Given records:
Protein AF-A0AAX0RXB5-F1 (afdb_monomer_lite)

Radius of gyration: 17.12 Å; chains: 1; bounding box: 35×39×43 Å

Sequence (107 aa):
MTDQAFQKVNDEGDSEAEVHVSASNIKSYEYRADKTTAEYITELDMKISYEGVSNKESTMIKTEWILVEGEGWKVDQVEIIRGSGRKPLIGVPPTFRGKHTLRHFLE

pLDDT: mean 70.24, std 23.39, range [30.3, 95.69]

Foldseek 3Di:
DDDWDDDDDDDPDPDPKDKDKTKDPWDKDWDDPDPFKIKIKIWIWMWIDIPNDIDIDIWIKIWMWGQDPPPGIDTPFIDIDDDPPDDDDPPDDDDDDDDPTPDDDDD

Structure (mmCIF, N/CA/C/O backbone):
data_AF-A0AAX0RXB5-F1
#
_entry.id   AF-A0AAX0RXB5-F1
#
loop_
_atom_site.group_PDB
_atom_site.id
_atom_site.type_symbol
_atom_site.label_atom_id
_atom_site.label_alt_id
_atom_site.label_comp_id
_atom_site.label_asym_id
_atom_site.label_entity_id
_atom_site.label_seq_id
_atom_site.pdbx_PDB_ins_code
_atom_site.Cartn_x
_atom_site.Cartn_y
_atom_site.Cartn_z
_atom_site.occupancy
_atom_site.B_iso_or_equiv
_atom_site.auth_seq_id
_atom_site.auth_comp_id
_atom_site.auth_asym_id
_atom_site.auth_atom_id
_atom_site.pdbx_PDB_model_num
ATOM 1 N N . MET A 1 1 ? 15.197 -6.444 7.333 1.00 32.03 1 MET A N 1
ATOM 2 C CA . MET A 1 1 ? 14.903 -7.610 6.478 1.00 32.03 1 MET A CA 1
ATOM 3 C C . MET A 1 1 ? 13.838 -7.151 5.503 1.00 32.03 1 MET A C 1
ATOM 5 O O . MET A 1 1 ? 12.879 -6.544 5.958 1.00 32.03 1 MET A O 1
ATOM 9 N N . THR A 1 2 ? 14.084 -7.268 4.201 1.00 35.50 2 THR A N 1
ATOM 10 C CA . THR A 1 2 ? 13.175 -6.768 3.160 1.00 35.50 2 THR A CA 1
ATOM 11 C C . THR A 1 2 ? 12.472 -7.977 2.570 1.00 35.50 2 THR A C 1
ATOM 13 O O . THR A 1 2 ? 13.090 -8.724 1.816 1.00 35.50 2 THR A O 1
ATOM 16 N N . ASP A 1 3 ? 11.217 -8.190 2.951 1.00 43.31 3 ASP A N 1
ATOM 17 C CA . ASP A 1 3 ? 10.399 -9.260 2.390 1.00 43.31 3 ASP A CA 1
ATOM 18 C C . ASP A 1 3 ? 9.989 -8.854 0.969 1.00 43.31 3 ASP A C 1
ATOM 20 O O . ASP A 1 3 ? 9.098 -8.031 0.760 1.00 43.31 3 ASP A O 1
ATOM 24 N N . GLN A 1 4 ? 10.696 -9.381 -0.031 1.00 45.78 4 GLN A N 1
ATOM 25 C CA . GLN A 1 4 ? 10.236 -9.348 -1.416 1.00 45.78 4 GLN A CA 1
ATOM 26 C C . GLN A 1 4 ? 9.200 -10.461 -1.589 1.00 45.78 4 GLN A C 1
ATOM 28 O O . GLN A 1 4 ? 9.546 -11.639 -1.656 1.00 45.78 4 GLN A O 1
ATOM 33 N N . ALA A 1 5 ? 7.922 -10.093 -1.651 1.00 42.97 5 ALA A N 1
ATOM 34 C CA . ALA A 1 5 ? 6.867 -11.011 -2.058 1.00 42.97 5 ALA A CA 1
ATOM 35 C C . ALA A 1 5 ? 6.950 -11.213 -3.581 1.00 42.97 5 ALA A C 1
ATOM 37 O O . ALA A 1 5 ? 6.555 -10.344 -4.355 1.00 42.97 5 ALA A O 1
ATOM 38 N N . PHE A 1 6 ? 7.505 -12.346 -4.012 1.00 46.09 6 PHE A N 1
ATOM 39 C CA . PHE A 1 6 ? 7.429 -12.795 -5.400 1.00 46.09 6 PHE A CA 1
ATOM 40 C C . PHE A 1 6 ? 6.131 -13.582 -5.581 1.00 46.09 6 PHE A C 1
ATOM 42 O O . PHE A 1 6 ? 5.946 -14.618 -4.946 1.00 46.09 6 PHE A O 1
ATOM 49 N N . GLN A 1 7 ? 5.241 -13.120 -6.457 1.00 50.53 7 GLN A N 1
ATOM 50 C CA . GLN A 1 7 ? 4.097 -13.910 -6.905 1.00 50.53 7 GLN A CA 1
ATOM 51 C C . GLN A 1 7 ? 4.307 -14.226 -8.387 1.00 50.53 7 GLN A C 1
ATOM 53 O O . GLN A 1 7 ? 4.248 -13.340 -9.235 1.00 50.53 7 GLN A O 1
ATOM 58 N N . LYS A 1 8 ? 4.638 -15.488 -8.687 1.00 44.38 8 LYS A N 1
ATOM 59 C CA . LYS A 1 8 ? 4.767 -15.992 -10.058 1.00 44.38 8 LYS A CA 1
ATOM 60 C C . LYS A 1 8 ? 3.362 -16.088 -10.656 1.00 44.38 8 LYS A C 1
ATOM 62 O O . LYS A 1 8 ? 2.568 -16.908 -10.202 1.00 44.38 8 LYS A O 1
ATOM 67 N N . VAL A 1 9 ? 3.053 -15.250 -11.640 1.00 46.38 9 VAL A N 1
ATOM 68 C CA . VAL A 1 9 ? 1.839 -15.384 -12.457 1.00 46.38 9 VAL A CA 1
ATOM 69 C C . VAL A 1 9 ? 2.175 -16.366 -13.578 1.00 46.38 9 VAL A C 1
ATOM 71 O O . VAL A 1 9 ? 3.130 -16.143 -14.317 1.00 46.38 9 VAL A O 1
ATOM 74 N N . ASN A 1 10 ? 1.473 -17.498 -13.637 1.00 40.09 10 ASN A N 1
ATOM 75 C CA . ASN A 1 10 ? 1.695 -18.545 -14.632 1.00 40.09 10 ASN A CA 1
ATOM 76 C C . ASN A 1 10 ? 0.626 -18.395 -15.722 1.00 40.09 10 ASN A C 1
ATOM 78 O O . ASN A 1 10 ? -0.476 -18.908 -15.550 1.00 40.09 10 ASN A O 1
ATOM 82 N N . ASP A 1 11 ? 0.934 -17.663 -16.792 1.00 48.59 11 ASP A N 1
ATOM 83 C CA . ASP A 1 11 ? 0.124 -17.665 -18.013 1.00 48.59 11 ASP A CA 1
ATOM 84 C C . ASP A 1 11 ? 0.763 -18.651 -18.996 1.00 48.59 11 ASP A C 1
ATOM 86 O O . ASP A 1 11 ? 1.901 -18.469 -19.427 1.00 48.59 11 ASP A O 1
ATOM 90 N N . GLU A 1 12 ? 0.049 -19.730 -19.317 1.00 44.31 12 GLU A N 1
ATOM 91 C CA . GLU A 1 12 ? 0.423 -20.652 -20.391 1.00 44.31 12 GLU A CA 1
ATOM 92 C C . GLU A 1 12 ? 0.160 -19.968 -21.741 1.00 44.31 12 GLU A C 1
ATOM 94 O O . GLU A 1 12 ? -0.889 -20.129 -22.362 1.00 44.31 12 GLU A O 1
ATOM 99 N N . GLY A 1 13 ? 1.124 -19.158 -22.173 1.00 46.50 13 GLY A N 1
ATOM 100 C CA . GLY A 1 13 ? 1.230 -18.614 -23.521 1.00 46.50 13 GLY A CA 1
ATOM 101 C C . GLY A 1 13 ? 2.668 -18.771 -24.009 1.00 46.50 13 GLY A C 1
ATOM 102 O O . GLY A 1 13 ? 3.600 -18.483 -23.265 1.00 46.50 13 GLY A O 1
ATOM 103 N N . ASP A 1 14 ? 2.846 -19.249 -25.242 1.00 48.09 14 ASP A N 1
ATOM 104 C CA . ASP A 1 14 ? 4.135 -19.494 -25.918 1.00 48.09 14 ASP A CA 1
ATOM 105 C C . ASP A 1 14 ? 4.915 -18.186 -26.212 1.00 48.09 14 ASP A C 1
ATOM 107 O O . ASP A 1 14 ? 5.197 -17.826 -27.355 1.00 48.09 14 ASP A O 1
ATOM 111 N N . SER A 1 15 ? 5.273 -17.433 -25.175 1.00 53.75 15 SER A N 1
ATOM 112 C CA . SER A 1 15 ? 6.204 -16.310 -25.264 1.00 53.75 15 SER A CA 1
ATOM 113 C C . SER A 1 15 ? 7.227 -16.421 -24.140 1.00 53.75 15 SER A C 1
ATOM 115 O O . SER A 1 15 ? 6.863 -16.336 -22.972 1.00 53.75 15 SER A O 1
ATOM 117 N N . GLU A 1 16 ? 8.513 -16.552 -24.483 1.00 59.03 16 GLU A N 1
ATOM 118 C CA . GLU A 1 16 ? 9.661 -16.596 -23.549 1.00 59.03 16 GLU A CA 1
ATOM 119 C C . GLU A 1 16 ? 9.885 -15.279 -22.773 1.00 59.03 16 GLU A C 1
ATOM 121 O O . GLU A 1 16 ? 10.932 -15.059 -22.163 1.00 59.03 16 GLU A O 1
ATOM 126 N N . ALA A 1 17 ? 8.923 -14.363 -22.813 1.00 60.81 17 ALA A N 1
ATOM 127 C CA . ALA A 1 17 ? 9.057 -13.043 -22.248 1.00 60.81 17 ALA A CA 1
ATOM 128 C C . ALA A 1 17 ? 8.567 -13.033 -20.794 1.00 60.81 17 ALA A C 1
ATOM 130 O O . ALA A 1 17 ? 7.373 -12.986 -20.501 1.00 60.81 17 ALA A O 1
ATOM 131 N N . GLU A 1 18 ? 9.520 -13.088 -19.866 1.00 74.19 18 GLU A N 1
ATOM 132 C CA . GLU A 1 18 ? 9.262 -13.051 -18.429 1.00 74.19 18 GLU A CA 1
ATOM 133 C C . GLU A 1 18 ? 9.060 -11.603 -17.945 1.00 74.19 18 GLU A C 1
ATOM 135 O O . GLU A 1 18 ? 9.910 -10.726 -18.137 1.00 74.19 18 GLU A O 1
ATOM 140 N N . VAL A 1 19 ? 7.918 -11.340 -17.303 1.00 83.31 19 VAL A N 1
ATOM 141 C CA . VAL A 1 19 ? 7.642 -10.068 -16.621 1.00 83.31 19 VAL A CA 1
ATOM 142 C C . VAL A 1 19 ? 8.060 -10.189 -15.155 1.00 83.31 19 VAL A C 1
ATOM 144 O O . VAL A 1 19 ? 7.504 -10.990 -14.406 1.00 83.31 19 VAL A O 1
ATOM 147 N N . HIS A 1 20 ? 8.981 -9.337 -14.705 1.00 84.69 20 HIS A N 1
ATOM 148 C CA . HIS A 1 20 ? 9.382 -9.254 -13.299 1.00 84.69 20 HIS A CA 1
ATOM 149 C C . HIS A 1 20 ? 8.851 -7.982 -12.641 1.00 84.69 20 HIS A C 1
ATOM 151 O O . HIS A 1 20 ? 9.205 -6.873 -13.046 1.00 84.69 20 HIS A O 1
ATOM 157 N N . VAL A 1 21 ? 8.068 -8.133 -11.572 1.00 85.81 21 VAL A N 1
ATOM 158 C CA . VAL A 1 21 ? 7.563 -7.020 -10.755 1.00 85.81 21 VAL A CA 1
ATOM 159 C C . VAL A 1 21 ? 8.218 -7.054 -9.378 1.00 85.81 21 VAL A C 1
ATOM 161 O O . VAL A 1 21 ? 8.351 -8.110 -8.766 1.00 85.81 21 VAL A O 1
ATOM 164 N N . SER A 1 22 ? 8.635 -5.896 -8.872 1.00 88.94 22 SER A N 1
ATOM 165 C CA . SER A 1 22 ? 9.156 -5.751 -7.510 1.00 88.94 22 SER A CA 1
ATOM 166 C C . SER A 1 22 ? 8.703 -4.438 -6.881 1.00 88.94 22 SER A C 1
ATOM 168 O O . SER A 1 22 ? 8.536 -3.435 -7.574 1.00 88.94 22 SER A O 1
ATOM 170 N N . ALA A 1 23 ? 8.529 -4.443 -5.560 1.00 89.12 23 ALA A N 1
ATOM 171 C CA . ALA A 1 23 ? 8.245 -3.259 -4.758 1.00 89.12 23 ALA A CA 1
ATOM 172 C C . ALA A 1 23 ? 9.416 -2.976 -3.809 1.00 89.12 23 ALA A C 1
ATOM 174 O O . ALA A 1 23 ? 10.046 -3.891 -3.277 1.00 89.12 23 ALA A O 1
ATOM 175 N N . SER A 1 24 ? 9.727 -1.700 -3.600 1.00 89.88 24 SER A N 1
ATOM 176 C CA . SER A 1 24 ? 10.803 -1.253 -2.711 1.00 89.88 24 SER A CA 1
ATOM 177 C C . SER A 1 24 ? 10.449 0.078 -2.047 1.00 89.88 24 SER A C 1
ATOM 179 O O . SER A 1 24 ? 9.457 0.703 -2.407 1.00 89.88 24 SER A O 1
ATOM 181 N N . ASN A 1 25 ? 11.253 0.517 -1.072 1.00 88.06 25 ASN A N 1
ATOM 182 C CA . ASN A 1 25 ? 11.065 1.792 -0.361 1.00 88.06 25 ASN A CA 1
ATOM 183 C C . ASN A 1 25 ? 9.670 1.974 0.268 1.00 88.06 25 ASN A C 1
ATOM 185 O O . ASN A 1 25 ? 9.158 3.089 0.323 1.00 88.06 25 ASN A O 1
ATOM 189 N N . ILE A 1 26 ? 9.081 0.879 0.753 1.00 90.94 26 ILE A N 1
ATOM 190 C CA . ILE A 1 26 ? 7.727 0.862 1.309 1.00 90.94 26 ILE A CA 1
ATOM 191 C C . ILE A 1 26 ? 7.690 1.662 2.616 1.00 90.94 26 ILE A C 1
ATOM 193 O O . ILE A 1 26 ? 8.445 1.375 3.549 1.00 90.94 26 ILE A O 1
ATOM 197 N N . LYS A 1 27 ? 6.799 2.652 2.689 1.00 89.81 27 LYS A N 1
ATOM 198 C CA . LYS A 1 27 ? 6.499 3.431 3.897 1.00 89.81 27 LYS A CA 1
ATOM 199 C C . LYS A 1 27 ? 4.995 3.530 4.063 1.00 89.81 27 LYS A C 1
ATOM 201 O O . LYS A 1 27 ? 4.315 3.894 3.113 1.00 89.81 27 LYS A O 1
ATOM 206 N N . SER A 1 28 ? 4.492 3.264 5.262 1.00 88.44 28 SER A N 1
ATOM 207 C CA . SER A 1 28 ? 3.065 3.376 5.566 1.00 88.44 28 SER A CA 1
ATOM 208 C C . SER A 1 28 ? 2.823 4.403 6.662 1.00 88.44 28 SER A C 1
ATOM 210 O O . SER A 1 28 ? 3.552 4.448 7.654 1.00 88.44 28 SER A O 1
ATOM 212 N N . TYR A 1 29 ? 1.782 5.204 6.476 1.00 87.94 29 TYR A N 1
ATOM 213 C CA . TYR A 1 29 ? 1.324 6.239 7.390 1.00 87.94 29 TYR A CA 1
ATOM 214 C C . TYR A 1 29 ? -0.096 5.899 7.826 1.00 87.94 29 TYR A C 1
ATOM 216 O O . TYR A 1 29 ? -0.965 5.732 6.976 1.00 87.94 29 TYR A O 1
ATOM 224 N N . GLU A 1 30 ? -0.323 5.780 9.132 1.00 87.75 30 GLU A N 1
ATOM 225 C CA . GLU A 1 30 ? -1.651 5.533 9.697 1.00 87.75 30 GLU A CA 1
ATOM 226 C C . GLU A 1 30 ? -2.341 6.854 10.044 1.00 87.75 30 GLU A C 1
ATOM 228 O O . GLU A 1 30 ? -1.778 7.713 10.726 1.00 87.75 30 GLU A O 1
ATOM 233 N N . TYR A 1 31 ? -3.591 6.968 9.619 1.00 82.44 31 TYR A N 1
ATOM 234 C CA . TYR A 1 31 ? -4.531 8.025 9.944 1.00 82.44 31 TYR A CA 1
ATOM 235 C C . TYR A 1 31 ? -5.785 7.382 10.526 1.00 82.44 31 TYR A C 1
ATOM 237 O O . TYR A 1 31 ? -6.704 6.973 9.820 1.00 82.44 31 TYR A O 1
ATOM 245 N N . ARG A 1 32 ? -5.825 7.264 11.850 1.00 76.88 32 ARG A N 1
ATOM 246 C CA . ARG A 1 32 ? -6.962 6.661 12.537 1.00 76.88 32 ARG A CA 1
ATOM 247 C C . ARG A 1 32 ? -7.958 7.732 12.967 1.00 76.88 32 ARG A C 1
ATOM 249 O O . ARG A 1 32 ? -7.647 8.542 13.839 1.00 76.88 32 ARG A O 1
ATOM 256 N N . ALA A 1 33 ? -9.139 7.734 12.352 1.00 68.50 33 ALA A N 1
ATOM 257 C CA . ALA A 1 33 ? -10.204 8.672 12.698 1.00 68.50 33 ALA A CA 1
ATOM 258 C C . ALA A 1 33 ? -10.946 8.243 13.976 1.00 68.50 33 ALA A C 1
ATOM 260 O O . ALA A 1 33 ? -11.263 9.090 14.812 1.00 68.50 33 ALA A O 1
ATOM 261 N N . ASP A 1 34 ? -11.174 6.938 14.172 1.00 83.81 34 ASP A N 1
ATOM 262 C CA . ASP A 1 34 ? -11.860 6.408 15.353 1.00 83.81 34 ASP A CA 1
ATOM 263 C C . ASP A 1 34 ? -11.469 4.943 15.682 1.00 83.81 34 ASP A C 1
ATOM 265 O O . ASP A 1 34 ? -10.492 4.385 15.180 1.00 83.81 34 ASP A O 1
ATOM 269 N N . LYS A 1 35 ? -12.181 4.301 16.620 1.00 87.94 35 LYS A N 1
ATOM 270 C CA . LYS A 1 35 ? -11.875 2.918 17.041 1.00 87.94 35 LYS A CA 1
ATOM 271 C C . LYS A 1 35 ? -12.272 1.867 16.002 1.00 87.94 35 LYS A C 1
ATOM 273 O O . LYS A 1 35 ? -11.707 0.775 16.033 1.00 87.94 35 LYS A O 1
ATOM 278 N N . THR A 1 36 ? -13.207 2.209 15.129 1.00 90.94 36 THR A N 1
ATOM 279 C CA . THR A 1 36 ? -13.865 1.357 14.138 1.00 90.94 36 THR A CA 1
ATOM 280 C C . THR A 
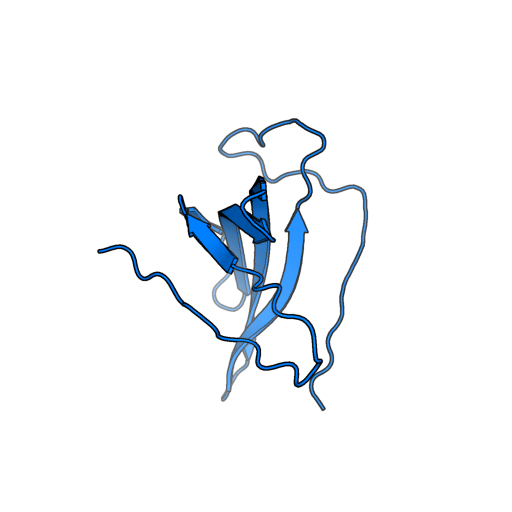1 36 ? -13.429 1.635 12.702 1.00 90.94 36 THR A C 1
ATOM 282 O O . THR A 1 36 ? -13.727 0.828 11.834 1.00 90.94 36 THR A O 1
ATOM 285 N N . THR A 1 37 ? -12.702 2.723 12.444 1.00 91.62 37 THR A N 1
ATOM 286 C CA . THR A 1 37 ? -12.186 3.094 11.125 1.00 91.62 37 THR A CA 1
ATOM 287 C C . THR A 1 37 ? -10.699 3.428 11.191 1.00 91.62 37 THR A C 1
ATOM 289 O O . THR A 1 37 ? -10.206 3.986 12.176 1.00 91.62 37 THR A O 1
ATOM 292 N N . ALA A 1 38 ? -9.965 3.077 10.140 1.00 90.31 38 ALA A N 1
ATOM 293 C CA . ALA A 1 38 ? -8.567 3.452 9.975 1.00 90.31 38 ALA A CA 1
ATOM 294 C C . ALA A 1 38 ? -8.257 3.704 8.499 1.00 90.31 38 ALA A C 1
ATOM 296 O O . ALA A 1 38 ? -8.688 2.955 7.629 1.00 90.31 38 ALA A O 1
ATOM 297 N N . GLU A 1 39 ? -7.485 4.744 8.219 1.00 92.12 39 GLU A N 1
ATOM 298 C CA . GLU A 1 39 ? -6.962 5.045 6.893 1.00 92.12 39 GLU A CA 1
ATOM 299 C C . GLU A 1 39 ? -5.444 4.852 6.908 1.00 92.12 39 GLU A C 1
ATOM 301 O O . GLU A 1 39 ? -4.763 5.263 7.844 1.00 92.12 39 GLU A O 1
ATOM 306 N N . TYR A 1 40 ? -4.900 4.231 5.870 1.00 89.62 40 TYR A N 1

Assignment: Output exactly the lines of the material above from the one containing "ATOM 174 O O" up to and including the one containing "ATOM 190 C CA".

Response box:
ATOM 174 O O . ALA A 1 23 ? 10.046 -3.891 -3.277 1.00 89.12 23 ALA A O 1
ATOM 175 N N . SER A 1 24 ? 9.727 -1.700 -3.600 1.00 89.88 24 SER A N 1
ATOM 176 C CA . SER A 1 24 ? 10.803 -1.253 -2.711 1.00 89.88 24 SER A CA 1
ATOM 177 C C . SER A 1 24 ? 10.449 0.078 -2.047 1.00 89.88 24 SER A C 1
ATOM 179 O O . SER A 1 24 ? 9.457 0.703 -2.407 1.00 89.88 24 SER A O 1
ATOM 181 N N . ASN A 1 25 ? 11.253 0.517 -1.072 1.00 88.06 25 ASN A N 1
ATOM 182 C CA . ASN A 1 25 ? 11.065 1.792 -0.361 1.00 88.06 25 ASN A CA 1
ATOM 183 C C . ASN A 1 25 ? 9.670 1.974 0.268 1.00 88.06 25 ASN A C 1
ATOM 185 O O . ASN A 1 25 ? 9.158 3.089 0.323 1.00 88.06 25 ASN A O 1
ATOM 189 N N . ILE A 1 26 ? 9.081 0.879 0.753 1.00 90.94 26 ILE A N 1
ATOM 190 C CA . ILE A 1 26 ? 7.727 0.862 1.309 1.00 90.94 26 ILE A CA 1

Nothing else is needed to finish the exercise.